# What’s going on here?



## EltonFrog (10 Apr 2020)

A notification of a post that arrived at 21:21 but looking at the actual post it states it was posted at 18:32. Most odd.


----------



## Tenacious Sloth (10 Apr 2020)

I think you’ve discovered a glitch in The Matrix.

We only _think_ we’re posting on a cycling forum.


----------



## classic33 (10 Apr 2020)

Tenacious Sloth said:


> I think you’ve discovered a glitch in The Matrix.
> 
> We only _think_ we’re posting on a cycling forum.


I'm still in Sudbury, so it's not me!


----------



## classic33 (10 Apr 2020)

Is it only with the same posters?

Their post may have been submitted at the first time, but didn't appear until you got the alert. More likely to happen with new posters.


----------



## CanucksTraveller (10 Apr 2020)

No I had a funny one yesterday, someone quoted me in a "What bike" thread many days ago and the alert popped up 2 days after the quote.

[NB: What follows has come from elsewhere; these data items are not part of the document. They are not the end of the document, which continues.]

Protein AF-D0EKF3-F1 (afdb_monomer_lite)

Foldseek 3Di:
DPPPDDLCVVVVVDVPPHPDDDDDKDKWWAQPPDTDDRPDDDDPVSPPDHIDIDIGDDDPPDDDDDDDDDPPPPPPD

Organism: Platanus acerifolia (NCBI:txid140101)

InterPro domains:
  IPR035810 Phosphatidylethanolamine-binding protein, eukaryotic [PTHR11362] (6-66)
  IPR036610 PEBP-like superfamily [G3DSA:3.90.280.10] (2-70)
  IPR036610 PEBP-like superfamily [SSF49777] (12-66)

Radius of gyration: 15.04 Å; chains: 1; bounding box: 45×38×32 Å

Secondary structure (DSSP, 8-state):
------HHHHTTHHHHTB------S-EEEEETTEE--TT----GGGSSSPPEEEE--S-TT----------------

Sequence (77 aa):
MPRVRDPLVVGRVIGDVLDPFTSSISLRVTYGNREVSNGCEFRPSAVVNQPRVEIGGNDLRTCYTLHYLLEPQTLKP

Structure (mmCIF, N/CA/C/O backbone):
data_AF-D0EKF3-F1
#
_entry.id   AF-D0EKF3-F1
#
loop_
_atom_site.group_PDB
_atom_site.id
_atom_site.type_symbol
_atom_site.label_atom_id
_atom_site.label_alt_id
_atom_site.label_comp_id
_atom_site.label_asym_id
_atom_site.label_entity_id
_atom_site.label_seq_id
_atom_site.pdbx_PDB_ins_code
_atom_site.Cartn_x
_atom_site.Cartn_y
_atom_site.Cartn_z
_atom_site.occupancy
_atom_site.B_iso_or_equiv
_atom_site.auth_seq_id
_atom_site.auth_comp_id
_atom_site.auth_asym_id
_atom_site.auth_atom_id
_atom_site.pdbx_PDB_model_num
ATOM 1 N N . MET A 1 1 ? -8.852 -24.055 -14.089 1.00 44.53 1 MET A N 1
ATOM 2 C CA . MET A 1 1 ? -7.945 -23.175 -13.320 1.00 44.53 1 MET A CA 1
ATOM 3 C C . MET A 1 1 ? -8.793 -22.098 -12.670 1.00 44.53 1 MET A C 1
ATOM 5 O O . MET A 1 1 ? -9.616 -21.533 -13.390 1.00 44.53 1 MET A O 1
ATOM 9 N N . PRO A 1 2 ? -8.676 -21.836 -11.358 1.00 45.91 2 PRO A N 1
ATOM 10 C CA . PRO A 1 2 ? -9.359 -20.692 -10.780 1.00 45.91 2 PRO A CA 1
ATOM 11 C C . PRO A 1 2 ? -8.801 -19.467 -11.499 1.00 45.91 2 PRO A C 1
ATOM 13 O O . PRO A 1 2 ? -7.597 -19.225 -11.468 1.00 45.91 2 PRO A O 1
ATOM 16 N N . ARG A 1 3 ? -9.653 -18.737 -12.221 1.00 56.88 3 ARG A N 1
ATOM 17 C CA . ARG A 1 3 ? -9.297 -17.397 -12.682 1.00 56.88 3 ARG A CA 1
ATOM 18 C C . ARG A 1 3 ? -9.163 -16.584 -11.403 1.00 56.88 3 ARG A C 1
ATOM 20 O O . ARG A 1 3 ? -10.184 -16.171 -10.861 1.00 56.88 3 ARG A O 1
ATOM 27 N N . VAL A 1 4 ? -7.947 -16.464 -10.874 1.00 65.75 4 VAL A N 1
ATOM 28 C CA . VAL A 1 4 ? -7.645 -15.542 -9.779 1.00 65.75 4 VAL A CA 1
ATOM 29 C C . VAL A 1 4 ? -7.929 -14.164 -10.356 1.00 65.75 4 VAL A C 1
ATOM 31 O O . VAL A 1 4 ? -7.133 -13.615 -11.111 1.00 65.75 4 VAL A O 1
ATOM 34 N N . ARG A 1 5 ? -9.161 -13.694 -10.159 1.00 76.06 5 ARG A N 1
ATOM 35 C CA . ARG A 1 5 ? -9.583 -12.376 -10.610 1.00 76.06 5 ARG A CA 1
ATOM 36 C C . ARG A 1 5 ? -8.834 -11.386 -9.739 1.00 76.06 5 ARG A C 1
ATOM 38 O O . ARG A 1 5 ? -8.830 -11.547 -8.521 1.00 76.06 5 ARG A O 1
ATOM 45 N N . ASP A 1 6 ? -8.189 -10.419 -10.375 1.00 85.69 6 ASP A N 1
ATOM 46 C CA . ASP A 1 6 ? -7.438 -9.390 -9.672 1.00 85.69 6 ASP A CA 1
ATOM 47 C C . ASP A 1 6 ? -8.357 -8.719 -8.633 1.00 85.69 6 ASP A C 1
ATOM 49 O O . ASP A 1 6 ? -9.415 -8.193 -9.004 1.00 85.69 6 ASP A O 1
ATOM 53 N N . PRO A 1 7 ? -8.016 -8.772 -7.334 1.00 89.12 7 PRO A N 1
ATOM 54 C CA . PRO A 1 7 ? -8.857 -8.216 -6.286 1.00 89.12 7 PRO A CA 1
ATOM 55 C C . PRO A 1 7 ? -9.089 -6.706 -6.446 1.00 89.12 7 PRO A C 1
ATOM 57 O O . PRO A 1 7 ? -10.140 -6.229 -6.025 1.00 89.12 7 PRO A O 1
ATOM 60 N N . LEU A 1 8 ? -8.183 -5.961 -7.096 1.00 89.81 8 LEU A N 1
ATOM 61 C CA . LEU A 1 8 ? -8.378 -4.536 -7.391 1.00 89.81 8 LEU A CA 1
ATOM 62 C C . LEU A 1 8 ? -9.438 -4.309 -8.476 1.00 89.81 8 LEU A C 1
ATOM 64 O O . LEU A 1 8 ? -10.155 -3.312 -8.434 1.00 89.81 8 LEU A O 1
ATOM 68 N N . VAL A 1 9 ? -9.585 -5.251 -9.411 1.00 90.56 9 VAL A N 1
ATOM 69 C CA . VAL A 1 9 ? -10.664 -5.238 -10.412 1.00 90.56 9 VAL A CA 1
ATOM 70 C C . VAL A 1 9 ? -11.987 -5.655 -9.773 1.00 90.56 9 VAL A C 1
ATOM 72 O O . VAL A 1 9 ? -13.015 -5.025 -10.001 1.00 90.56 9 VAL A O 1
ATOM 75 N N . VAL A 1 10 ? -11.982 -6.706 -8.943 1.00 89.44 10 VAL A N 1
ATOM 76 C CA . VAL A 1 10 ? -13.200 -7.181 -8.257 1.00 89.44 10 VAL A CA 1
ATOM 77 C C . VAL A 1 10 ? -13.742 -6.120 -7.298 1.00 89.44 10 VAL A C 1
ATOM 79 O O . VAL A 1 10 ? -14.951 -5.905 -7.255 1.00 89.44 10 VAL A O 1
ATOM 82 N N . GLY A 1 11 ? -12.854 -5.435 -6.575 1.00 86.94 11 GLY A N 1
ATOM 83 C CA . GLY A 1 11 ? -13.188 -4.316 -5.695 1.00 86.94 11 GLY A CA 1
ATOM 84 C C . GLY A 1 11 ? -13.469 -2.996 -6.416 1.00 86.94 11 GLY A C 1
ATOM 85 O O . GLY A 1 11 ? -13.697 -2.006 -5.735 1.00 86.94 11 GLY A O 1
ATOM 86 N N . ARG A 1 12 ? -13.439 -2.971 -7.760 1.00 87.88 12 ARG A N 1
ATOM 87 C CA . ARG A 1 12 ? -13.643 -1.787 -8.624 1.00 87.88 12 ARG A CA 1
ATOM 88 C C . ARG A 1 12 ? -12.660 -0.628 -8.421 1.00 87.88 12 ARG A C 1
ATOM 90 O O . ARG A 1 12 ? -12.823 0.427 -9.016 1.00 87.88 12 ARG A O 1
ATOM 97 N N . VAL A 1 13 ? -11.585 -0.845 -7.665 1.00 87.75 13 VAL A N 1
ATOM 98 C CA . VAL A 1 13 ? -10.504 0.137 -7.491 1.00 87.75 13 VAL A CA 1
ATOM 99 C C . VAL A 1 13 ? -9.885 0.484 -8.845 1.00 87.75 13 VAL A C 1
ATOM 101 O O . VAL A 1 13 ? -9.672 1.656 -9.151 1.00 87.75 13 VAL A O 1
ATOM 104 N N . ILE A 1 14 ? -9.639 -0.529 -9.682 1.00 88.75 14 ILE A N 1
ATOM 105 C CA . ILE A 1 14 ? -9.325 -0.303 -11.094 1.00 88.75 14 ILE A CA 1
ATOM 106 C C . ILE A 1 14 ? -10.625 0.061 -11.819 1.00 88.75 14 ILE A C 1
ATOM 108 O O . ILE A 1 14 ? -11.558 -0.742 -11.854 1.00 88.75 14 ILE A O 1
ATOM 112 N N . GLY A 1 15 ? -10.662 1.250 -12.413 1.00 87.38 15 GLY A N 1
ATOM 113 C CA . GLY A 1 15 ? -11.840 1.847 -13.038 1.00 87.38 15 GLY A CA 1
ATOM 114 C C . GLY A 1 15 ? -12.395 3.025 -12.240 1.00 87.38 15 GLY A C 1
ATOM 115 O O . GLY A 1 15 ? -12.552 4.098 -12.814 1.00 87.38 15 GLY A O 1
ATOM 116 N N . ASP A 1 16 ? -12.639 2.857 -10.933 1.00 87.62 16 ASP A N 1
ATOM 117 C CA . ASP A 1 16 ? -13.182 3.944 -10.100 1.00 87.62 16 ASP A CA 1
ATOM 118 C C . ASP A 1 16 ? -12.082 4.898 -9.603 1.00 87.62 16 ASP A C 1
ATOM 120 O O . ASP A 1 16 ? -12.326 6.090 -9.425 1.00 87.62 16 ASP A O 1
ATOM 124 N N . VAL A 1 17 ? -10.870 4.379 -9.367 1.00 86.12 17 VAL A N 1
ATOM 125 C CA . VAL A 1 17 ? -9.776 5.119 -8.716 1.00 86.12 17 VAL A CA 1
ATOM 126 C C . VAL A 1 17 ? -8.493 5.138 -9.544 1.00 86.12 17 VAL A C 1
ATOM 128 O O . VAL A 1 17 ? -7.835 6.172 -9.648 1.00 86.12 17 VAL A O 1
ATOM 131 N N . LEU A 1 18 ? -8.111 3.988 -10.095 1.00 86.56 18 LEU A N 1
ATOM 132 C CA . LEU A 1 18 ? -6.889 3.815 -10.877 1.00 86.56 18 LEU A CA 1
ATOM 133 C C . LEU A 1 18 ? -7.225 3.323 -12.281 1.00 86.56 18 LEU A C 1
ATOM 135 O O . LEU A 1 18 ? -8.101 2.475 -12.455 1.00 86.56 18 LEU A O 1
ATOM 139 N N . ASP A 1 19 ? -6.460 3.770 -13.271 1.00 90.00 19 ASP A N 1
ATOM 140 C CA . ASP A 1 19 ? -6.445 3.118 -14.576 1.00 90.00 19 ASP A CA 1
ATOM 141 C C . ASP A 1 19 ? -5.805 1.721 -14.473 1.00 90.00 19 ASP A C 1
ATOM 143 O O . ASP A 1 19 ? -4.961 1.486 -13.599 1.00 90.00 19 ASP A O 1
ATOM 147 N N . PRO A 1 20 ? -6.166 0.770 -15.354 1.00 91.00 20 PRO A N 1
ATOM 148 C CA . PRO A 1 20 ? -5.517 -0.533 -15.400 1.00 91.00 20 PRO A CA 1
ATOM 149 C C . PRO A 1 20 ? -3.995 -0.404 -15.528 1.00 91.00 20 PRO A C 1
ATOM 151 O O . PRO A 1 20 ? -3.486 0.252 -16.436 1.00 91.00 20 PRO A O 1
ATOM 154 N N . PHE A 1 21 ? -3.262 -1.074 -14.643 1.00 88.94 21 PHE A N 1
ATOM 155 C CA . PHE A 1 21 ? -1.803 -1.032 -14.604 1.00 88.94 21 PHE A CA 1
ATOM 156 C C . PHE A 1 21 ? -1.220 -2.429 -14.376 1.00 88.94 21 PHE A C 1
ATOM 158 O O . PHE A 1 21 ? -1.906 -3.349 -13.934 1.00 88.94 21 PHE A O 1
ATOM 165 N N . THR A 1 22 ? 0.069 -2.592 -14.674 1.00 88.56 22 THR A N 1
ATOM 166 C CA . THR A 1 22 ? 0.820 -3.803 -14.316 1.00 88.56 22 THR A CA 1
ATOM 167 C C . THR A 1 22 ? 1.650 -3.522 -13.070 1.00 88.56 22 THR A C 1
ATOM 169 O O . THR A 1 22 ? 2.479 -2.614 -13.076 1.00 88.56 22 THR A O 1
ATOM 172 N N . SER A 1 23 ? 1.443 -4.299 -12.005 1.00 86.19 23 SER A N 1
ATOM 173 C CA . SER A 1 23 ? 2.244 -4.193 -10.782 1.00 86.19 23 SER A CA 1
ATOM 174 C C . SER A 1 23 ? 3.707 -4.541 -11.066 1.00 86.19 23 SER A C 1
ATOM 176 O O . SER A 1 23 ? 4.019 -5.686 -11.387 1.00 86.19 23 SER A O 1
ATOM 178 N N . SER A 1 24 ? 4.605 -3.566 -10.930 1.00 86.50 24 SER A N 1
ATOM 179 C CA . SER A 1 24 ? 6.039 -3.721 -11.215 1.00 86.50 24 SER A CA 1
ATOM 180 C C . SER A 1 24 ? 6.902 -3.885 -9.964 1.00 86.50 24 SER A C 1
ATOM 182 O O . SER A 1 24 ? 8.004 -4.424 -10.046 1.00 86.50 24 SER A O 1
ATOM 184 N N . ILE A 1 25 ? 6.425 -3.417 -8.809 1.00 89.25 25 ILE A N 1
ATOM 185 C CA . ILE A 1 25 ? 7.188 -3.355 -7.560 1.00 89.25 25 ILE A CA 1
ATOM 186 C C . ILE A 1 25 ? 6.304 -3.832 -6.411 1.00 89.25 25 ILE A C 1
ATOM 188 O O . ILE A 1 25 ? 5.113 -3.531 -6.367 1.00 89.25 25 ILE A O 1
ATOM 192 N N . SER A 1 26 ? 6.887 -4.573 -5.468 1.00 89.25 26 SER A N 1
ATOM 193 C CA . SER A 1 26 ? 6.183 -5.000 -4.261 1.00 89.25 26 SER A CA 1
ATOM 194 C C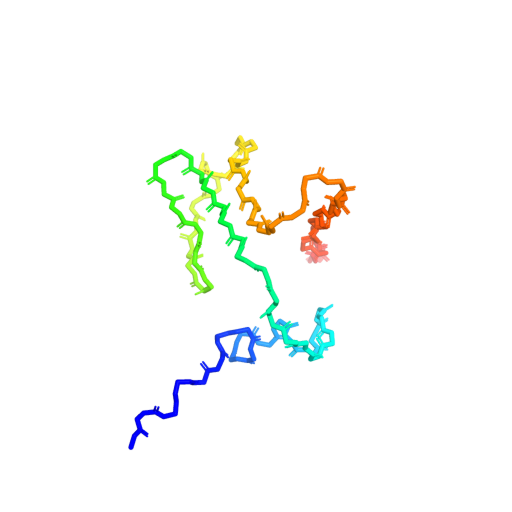 . SER A 1 26 ? 5.944 -3.819 -3.321 1.00 89.25 26 SER A C 1
ATOM 196 O O . SER A 1 26 ? 6.887 -3.116 -2.956 1.00 89.25 26 SER A O 1
ATOM 198 N N . LEU A 1 27 ? 4.703 -3.652 -2.874 1.00 90.94 27 LEU A N 1
ATOM 199 C CA . LEU A 1 27 ? 4.314 -2.695 -1.844 1.00 90.94 27 LEU A CA 1
ATOM 200 C C . LEU A 1 27 ? 3.743 -3.462 -0.654 1.00 90.94 27 LEU A C 1
ATOM 202 O O . LEU A 1 27 ? 2.811 -4.246 -0.820 1.00 90.94 27 LEU A O 1
ATOM 206 N N . ARG A 1 28 ? 4.275 -3.213 0.541 1.00 92.69 28 ARG A N 1
ATOM 207 C CA . ARG A 1 28 ? 3.783 -3.805 1.784 1.00 92.69 28 ARG A CA 1
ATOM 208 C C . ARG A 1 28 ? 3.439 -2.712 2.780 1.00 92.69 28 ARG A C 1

Some glitches at the moment apparently.


----------



## SpokeyDokey (11 Apr 2020)

Looking into it.


----------



## srw (11 Apr 2020)

If this isn't premoderation of all a particular user's posts - perhaps because he's got form for something antisocial - I'll eat my hat.


----------



## Shut Up Legs (16 Apr 2020)

CanucksTraveller said:


> No I had a funny one yesterday, someone quoted me in a "What bike" thread many days ago and the alert popped up 2 days after the quote. Some glitches at the moment apparently.


So the alerts are not very alert?


----------